SUPPLIED ENTRIES
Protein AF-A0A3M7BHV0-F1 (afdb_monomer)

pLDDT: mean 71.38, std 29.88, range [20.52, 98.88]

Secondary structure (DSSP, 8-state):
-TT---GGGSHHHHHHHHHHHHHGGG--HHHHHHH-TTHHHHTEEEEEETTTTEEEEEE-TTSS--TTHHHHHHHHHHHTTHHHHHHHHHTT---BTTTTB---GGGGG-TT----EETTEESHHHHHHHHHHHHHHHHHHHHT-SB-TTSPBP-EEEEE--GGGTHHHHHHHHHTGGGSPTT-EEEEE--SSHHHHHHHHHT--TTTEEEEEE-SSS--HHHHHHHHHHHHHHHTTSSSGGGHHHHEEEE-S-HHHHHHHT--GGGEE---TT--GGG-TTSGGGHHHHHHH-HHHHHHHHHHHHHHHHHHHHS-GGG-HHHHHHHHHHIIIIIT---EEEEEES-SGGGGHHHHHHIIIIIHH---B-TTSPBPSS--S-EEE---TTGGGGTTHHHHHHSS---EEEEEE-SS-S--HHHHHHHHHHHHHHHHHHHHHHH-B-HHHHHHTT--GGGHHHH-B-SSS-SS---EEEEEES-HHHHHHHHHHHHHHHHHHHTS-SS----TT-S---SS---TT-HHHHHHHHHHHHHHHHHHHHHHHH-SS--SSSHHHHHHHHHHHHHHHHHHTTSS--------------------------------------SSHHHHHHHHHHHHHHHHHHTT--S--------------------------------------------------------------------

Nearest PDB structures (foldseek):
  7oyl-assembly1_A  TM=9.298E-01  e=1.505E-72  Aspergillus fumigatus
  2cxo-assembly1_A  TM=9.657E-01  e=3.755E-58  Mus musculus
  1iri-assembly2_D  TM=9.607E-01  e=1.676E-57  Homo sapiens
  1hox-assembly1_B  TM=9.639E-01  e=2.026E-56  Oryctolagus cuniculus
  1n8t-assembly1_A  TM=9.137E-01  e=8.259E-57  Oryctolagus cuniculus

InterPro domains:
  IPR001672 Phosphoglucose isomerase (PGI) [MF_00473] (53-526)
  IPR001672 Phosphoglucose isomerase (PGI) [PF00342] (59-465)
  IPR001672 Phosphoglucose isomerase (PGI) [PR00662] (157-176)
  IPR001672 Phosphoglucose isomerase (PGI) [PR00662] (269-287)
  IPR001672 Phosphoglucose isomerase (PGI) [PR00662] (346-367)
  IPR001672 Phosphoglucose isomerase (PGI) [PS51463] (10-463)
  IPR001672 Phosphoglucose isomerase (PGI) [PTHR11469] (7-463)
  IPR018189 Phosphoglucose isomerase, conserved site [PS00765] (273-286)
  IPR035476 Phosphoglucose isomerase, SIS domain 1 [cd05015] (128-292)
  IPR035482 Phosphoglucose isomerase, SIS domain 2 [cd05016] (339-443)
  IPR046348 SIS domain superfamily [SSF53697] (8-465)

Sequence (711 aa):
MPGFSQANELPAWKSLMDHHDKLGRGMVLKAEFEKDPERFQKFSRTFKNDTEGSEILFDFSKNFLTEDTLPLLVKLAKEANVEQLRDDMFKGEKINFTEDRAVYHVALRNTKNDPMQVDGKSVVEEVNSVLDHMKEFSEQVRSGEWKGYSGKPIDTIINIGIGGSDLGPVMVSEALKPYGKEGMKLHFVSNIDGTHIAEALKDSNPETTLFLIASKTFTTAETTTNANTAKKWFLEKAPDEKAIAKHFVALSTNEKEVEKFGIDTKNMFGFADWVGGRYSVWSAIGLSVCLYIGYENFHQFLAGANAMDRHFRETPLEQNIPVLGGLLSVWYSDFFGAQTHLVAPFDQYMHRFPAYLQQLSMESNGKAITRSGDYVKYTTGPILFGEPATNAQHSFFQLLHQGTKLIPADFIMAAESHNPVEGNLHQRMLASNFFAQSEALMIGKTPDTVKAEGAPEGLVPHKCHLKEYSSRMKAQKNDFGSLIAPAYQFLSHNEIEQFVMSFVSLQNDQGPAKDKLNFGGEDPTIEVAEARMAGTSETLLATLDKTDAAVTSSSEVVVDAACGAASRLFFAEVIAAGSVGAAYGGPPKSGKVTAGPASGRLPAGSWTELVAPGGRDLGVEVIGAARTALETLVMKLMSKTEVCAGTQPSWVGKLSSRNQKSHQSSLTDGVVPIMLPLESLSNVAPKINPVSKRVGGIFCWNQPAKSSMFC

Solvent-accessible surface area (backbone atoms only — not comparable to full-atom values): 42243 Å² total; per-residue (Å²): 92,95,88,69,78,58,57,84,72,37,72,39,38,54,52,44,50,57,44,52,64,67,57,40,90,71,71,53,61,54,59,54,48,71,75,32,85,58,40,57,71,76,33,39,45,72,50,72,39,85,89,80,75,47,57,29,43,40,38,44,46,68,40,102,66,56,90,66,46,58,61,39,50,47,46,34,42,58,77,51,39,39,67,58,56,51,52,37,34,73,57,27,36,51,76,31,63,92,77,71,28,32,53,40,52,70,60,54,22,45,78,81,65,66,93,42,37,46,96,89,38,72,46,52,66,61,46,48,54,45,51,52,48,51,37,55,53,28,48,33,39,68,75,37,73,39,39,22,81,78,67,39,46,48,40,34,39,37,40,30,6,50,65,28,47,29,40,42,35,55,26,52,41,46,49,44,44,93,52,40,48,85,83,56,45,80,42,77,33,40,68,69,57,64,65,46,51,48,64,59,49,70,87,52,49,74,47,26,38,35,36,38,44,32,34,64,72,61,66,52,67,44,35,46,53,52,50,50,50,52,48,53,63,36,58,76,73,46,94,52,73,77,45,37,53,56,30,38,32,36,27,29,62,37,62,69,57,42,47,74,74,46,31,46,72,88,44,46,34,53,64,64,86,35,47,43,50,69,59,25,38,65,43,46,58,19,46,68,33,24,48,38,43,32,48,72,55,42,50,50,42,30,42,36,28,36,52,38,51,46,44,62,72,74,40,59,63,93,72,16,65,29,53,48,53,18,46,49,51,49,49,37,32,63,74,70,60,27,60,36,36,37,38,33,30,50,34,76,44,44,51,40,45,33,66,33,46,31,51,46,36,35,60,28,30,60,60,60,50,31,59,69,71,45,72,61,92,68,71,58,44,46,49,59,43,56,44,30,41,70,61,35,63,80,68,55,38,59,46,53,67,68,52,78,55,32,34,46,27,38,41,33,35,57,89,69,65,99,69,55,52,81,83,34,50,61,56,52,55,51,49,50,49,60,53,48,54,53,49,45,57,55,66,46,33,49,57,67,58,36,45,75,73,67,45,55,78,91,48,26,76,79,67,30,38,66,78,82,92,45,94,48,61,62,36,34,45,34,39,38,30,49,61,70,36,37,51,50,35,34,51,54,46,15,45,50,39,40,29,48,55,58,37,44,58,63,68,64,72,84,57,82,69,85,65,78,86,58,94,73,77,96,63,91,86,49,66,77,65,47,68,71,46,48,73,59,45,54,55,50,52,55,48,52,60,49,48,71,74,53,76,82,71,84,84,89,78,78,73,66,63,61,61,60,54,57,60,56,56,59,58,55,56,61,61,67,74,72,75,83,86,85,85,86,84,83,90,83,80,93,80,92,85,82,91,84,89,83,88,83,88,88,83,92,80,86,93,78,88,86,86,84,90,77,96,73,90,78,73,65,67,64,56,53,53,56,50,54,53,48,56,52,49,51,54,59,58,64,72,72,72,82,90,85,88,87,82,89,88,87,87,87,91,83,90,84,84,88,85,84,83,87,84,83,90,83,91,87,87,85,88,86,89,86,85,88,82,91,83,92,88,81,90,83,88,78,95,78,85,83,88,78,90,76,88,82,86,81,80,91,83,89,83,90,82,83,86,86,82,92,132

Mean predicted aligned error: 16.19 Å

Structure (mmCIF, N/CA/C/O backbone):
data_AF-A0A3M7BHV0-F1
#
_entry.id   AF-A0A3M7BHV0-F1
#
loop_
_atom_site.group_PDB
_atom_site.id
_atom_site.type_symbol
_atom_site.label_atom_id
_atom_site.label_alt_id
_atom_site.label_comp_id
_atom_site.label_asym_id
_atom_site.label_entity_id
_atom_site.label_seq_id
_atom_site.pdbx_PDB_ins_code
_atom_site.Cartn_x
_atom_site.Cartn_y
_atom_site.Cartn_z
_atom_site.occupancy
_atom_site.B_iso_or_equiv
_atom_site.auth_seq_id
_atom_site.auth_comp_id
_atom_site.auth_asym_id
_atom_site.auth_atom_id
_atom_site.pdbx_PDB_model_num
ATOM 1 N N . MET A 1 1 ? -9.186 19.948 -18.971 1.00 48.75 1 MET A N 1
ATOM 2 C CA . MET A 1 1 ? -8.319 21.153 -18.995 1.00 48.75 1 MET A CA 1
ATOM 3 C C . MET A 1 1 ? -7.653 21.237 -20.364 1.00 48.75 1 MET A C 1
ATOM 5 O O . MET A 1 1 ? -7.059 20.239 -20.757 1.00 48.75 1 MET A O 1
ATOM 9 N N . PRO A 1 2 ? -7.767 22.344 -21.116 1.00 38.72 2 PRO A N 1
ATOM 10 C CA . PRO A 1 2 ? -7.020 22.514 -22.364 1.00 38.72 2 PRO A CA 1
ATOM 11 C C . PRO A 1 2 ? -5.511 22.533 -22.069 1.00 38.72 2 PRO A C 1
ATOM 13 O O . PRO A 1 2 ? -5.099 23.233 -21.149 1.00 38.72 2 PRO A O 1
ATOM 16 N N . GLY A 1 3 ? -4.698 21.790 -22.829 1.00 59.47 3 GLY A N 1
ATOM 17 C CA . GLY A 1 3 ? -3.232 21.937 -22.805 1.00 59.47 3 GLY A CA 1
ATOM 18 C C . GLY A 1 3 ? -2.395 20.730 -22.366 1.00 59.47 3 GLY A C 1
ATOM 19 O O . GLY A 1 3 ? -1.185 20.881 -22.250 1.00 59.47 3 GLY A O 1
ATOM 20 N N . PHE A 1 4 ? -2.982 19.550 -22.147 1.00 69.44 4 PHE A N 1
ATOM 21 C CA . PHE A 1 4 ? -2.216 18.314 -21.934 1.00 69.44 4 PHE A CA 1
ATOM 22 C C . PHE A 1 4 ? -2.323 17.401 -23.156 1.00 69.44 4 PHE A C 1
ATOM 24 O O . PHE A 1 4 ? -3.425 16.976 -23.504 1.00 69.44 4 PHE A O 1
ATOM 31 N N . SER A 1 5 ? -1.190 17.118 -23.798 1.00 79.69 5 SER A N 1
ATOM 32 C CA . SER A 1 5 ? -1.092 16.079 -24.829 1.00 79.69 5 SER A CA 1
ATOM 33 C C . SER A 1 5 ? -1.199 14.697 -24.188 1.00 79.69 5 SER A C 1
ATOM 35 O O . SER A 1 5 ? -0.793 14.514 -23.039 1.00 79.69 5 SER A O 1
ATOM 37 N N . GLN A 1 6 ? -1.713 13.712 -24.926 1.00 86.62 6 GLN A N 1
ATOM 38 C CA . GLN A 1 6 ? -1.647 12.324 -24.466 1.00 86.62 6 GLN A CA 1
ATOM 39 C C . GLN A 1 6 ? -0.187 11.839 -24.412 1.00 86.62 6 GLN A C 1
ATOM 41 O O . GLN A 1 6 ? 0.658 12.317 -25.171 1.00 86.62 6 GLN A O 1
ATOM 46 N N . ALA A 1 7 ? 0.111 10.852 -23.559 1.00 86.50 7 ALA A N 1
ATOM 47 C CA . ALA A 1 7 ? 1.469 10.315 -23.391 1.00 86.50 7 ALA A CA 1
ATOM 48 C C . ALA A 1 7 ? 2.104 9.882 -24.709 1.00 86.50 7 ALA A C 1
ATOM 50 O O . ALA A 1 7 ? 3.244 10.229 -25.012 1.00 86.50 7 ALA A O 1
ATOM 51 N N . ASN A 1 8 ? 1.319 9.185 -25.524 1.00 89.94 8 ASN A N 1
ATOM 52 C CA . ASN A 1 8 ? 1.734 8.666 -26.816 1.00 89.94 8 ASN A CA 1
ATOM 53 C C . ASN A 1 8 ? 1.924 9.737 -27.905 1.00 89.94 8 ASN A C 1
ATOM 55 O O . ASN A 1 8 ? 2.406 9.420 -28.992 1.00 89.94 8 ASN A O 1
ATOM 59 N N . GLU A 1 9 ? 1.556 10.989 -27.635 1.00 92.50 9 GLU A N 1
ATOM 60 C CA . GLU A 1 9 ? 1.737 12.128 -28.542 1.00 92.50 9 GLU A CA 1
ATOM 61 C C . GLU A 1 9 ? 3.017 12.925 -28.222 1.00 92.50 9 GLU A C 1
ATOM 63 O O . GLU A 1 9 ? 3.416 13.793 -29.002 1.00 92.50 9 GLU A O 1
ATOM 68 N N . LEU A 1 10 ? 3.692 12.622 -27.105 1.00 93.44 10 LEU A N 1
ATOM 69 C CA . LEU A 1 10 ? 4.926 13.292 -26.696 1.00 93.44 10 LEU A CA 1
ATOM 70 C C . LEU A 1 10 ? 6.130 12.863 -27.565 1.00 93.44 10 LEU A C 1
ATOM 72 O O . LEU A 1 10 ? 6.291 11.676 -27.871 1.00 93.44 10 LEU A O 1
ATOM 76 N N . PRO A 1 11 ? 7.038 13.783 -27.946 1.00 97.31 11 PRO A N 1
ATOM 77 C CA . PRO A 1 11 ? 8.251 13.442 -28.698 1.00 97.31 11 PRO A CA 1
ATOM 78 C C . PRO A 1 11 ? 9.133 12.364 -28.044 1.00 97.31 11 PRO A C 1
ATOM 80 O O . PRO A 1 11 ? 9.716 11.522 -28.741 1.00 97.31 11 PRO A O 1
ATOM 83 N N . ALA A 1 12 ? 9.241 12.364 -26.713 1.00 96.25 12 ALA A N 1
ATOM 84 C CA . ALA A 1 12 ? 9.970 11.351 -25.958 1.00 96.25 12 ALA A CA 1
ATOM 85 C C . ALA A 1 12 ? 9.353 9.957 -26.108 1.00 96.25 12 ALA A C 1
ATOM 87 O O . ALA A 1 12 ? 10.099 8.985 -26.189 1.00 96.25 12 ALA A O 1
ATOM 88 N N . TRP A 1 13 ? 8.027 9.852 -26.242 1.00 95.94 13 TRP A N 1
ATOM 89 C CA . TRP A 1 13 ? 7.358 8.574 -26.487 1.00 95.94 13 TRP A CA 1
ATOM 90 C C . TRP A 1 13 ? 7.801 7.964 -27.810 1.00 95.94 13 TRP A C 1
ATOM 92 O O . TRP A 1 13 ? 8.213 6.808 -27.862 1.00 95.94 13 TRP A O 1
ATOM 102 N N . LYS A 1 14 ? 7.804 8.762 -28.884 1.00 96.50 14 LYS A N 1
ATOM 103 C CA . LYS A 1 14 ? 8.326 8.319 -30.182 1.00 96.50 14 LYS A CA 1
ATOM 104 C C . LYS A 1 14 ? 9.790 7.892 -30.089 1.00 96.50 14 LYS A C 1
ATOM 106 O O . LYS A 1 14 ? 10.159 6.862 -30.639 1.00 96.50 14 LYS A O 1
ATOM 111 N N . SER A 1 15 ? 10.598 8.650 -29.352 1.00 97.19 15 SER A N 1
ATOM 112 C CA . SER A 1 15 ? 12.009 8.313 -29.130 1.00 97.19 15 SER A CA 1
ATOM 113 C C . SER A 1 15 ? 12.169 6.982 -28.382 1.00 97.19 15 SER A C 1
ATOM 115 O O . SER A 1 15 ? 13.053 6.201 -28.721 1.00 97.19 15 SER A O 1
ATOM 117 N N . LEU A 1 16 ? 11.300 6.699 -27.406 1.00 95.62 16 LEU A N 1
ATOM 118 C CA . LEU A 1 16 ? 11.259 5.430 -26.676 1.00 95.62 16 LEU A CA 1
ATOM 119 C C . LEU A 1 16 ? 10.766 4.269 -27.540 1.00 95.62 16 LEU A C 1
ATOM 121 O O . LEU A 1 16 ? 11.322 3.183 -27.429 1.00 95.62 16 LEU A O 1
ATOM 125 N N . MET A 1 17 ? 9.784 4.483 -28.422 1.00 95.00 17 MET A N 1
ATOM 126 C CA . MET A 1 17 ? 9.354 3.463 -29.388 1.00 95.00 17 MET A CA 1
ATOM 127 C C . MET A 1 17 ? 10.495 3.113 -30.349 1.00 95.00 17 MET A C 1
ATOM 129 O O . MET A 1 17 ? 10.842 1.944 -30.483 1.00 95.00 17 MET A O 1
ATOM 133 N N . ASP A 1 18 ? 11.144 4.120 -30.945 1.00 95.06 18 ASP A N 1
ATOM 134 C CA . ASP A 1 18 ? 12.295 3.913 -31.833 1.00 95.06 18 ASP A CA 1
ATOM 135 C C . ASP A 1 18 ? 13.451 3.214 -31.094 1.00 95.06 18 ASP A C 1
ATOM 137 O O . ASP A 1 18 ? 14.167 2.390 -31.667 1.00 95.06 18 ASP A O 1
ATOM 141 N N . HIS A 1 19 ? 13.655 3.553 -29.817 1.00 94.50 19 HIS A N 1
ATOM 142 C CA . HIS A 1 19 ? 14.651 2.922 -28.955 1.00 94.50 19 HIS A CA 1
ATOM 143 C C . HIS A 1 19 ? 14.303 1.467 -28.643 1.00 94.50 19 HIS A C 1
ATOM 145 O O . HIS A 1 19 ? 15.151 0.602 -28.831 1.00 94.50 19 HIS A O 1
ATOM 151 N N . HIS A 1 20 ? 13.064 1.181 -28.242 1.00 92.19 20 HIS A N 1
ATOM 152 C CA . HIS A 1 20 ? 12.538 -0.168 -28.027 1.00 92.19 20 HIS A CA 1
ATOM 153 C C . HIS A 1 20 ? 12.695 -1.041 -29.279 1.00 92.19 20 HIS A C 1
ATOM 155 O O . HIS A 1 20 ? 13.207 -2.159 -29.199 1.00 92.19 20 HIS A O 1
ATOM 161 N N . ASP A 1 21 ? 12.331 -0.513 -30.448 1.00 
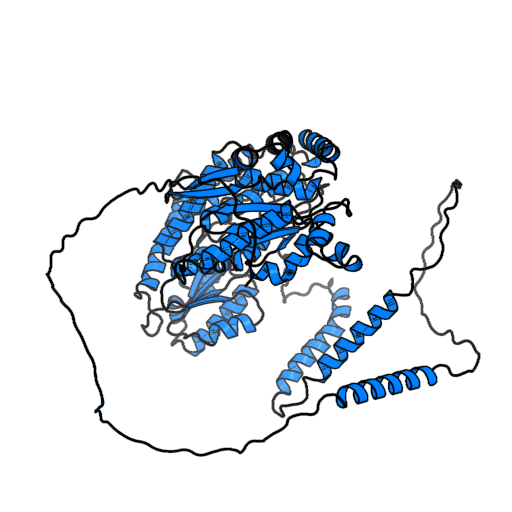90.69 21 ASP A N 1
ATOM 162 C CA . ASP A 1 21 ? 12.410 -1.232 -31.719 1.00 90.69 21 ASP A CA 1
ATOM 163 C C . ASP A 1 21 ? 13.862 -1.560 -32.111 1.00 90.69 21 ASP A C 1
ATOM 165 O O . ASP A 1 21 ? 14.121 -2.622 -32.685 1.00 90.69 21 ASP A O 1
ATOM 169 N N . LYS A 1 22 ? 14.822 -0.690 -31.754 1.00 87.25 22 LYS A N 1
ATOM 170 C CA . LYS A 1 22 ? 16.270 -0.902 -31.954 1.00 87.25 22 LYS A CA 1
ATOM 171 C C . LYS A 1 22 ? 16.892 -1.849 -30.936 1.00 87.25 22 LYS A C 1
ATOM 173 O O . LYS A 1 22 ? 17.673 -2.715 -31.324 1.00 87.25 22 LYS A O 1
ATOM 178 N N . LEU A 1 23 ? 16.565 -1.674 -29.652 1.00 80.69 23 LEU A N 1
ATOM 179 C CA . LEU A 1 23 ? 16.901 -2.615 -28.577 1.00 80.69 23 LEU A CA 1
ATOM 180 C C . LEU A 1 23 ? 16.472 -4.026 -28.983 1.00 80.69 23 LEU A C 1
ATOM 182 O O . LEU A 1 23 ? 17.196 -5.002 -28.778 1.00 80.69 23 LEU A O 1
ATOM 186 N N . GLY A 1 24 ? 15.318 -4.086 -29.649 1.00 57.53 24 GLY A N 1
ATOM 187 C CA . GLY A 1 24 ? 14.794 -5.251 -30.315 1.00 57.53 24 GLY A CA 1
ATOM 188 C C . GLY A 1 24 ? 14.402 -6.345 -29.332 1.00 57.53 24 GLY A C 1
ATOM 189 O O . GLY A 1 24 ? 14.693 -6.341 -28.138 1.00 57.53 24 GLY A O 1
ATOM 190 N N . ARG A 1 25 ? 13.788 -7.388 -29.882 1.00 56.94 25 ARG A N 1
ATOM 191 C CA . ARG A 1 25 ? 13.436 -8.615 -29.151 1.00 56.94 25 ARG A CA 1
ATOM 192 C C . ARG A 1 25 ? 14.662 -9.466 -28.757 1.00 56.94 25 ARG A C 1
ATOM 194 O O . ARG A 1 25 ? 14.487 -10.617 -28.375 1.00 56.94 25 ARG A O 1
ATOM 201 N N . GLY A 1 26 ? 15.880 -8.941 -28.922 1.00 68.12 26 GLY A N 1
ATOM 202 C CA . GLY A 1 26 ? 17.148 -9.673 -28.842 1.00 68.12 26 GLY A CA 1
ATOM 203 C C . GLY A 1 26 ? 18.049 -9.291 -27.666 1.00 68.12 26 GLY A C 1
ATOM 204 O O . GLY A 1 26 ? 19.146 -9.836 -27.558 1.00 68.12 26 GLY A O 1
ATOM 205 N N . MET A 1 27 ? 17.630 -8.373 -26.786 1.00 82.12 27 MET A N 1
ATOM 206 C CA . MET A 1 27 ? 18.425 -8.019 -25.608 1.00 82.12 27 MET A CA 1
ATOM 207 C C . MET A 1 27 ? 18.576 -9.229 -24.675 1.00 82.12 27 MET A C 1
ATOM 209 O O . MET A 1 27 ? 17.607 -9.751 -24.123 1.00 82.12 27 MET A O 1
ATOM 213 N N . VAL A 1 28 ? 19.820 -9.654 -24.448 1.00 85.25 28 VAL A N 1
ATOM 214 C CA . VAL A 1 28 ? 20.151 -10.707 -23.485 1.00 85.25 28 VAL A CA 1
ATOM 215 C C . VAL A 1 28 ? 20.746 -10.052 -22.249 1.00 85.25 28 VAL A C 1
ATOM 217 O O . VAL A 1 28 ? 21.931 -9.752 -22.211 1.00 85.25 28 VAL A O 1
ATOM 220 N N . LEU A 1 29 ? 19.933 -9.884 -21.204 1.00 86.06 29 LEU A N 1
ATOM 221 C CA . LEU A 1 29 ? 20.329 -9.181 -19.977 1.00 86.06 29 LEU A CA 1
ATOM 222 C C . LEU A 1 29 ? 21.663 -9.663 -19.374 1.00 86.06 29 LEU A C 1
ATOM 224 O O . LEU A 1 29 ? 22.477 -8.846 -18.970 1.00 86.06 29 LEU A O 1
ATOM 228 N N . LYS A 1 30 ? 21.938 -10.976 -19.396 1.00 87.12 30 LYS A N 1
ATOM 229 C CA . LYS A 1 30 ? 23.227 -11.543 -18.960 1.00 87.12 30 LYS A CA 1
ATOM 230 C C . LYS A 1 30 ? 24.421 -10.911 -19.695 1.00 87.12 30 LYS A C 1
ATOM 232 O O . LYS A 1 30 ? 25.394 -10.538 -19.055 1.00 87.12 30 LYS A O 1
ATOM 237 N N . ALA A 1 31 ? 24.321 -10.756 -21.016 1.00 88.44 31 ALA A N 1
ATOM 238 C CA . ALA A 1 31 ? 25.373 -10.151 -21.825 1.00 88.44 31 ALA A CA 1
ATOM 239 C C . ALA A 1 31 ? 25.562 -8.663 -21.489 1.00 88.44 31 ALA A C 1
ATOM 241 O O . ALA A 1 31 ? 26.666 -8.149 -21.593 1.00 88.44 31 ALA A O 1
ATOM 242 N N . GLU A 1 32 ? 24.512 -7.970 -21.050 1.00 89.12 32 GLU A N 1
ATOM 243 C CA . GLU A 1 32 ? 24.607 -6.567 -20.633 1.00 89.12 32 GLU A CA 1
ATOM 244 C C . GLU A 1 32 ? 25.333 -6.406 -19.292 1.00 89.12 32 GLU A C 1
ATOM 246 O O . GLU A 1 32 ? 26.094 -5.459 -19.131 1.00 89.12 32 GLU A O 1
ATOM 251 N N . PHE A 1 33 ? 25.182 -7.355 -18.361 1.00 90.19 33 PHE A N 1
ATOM 252 C CA . PHE A 1 33 ? 26.024 -7.415 -17.157 1.00 90.19 33 PHE A CA 1
ATOM 253 C C . PHE A 1 33 ? 27.479 -7.799 -17.472 1.00 90.19 33 PHE A C 1
ATOM 255 O O . PHE A 1 33 ? 28.393 -7.300 -16.827 1.00 90.19 33 PHE A O 1
ATOM 262 N N . GLU A 1 34 ? 27.714 -8.671 -18.459 1.00 93.12 34 GLU A N 1
ATOM 263 C CA . GLU A 1 34 ? 29.073 -9.037 -18.895 1.00 93.12 34 GLU A CA 1
ATOM 264 C C . GLU A 1 34 ? 29.794 -7.870 -19.592 1.00 93.12 34 GLU A C 1
ATOM 266 O O . GLU A 1 34 ? 31.003 -7.710 -19.431 1.00 93.12 34 GLU A O 1
ATOM 271 N N . LYS A 1 35 ? 29.059 -7.051 -20.356 1.00 93.56 35 LYS A N 1
ATOM 272 C CA . LYS A 1 35 ? 29.589 -5.854 -21.029 1.00 93.56 35 LYS A CA 1
ATOM 273 C C . LYS A 1 35 ? 29.877 -4.711 -20.059 1.00 93.56 35 LYS A C 1
ATOM 275 O O . LYS A 1 35 ? 30.832 -3.973 -20.283 1.00 93.56 35 LYS A O 1
ATOM 280 N N . ASP A 1 36 ? 29.053 -4.553 -19.025 1.00 94.94 36 ASP A N 1
ATOM 281 C CA . ASP A 1 36 ? 29.143 -3.451 -18.068 1.00 94.94 36 ASP A CA 1
ATOM 282 C C . ASP A 1 36 ? 29.237 -3.969 -16.620 1.00 94.94 36 ASP A C 1
ATOM 284 O O . ASP A 1 36 ? 28.215 -4.160 -15.954 1.00 94.94 36 ASP A O 1
ATOM 288 N N . PRO A 1 37 ? 30.461 -4.170 -16.095 1.00 95.31 37 PRO A N 1
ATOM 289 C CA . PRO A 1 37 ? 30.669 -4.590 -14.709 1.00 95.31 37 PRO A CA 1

WORK ITEM
In the listing above, find the line containing "ATOM 224 O O" and the line containing "ATOM 252 C CA". Output them and every line between, exactly, and nothing else.

OUTPUT OF THE EXERCISE
ATOM 224 O O . LEU A 1 29 ? 22.477 -8.846 -18.970 1.00 86.06 29 LEU A O 1
ATOM 228 N N . LYS A 1 30 ? 21.938 -10.976 -19.396 1.00 87.12 30 LYS A N 1
ATOM 229 C CA . LYS A 1 30 ? 23.227 -11.543 -18.960 1.00 87.12 30 LYS A CA 1
ATOM 230 C C . LYS A 1 30 ? 24.421 -10.911 -19.695 1.00 87.12 30 LYS A C 1
ATOM 232 O O . LYS A 1 30 ? 25.394 -10.538 -19.055 1.00 87.12 30 LYS A O 1
ATOM 237 N N . ALA A 1 31 ? 24.321 -10.756 -21.016 1.00 88.44 31 ALA A N 1
ATOM 238 C CA . ALA A 1 31 ? 25.373 -10.151 -21.825 1.00 88.44 31 ALA A CA 1
ATOM 239 C C . ALA A 1 31 ? 25.562 -8.663 -21.489 1.00 88.44 31 ALA A C 1
ATOM 241 O O . ALA A 1 31 ? 26.666 -8.149 -21.593 1.00 88.44 31 ALA A O 1
ATOM 242 N N . GLU A 1 32 ? 24.512 -7.970 -21.050 1.00 89.12 32 GLU A N 1
ATOM 243 C CA . GLU A 1 32 ? 24.607 -6.567 -20.633 1.00 89.12 32 GLU A CA 1
ATOM 244 C C . GLU A 1 32 ? 25.333 -6.406 -19.292 1.00 89.12 32 GLU A C 1
ATOM 246 O O . GLU A 1 32 ? 26.094 -5.459 -19.131 1.00 89.12 32 GLU A O 1
ATOM 251 N N . PHE A 1 33 ? 25.182 -7.355 -18.361 1.00 90.19 33 PHE A N 1
ATOM 252 C CA . PHE A 1 33 ? 26.024 -7.415 -17.157 1.00 90.19 33 PHE A CA 1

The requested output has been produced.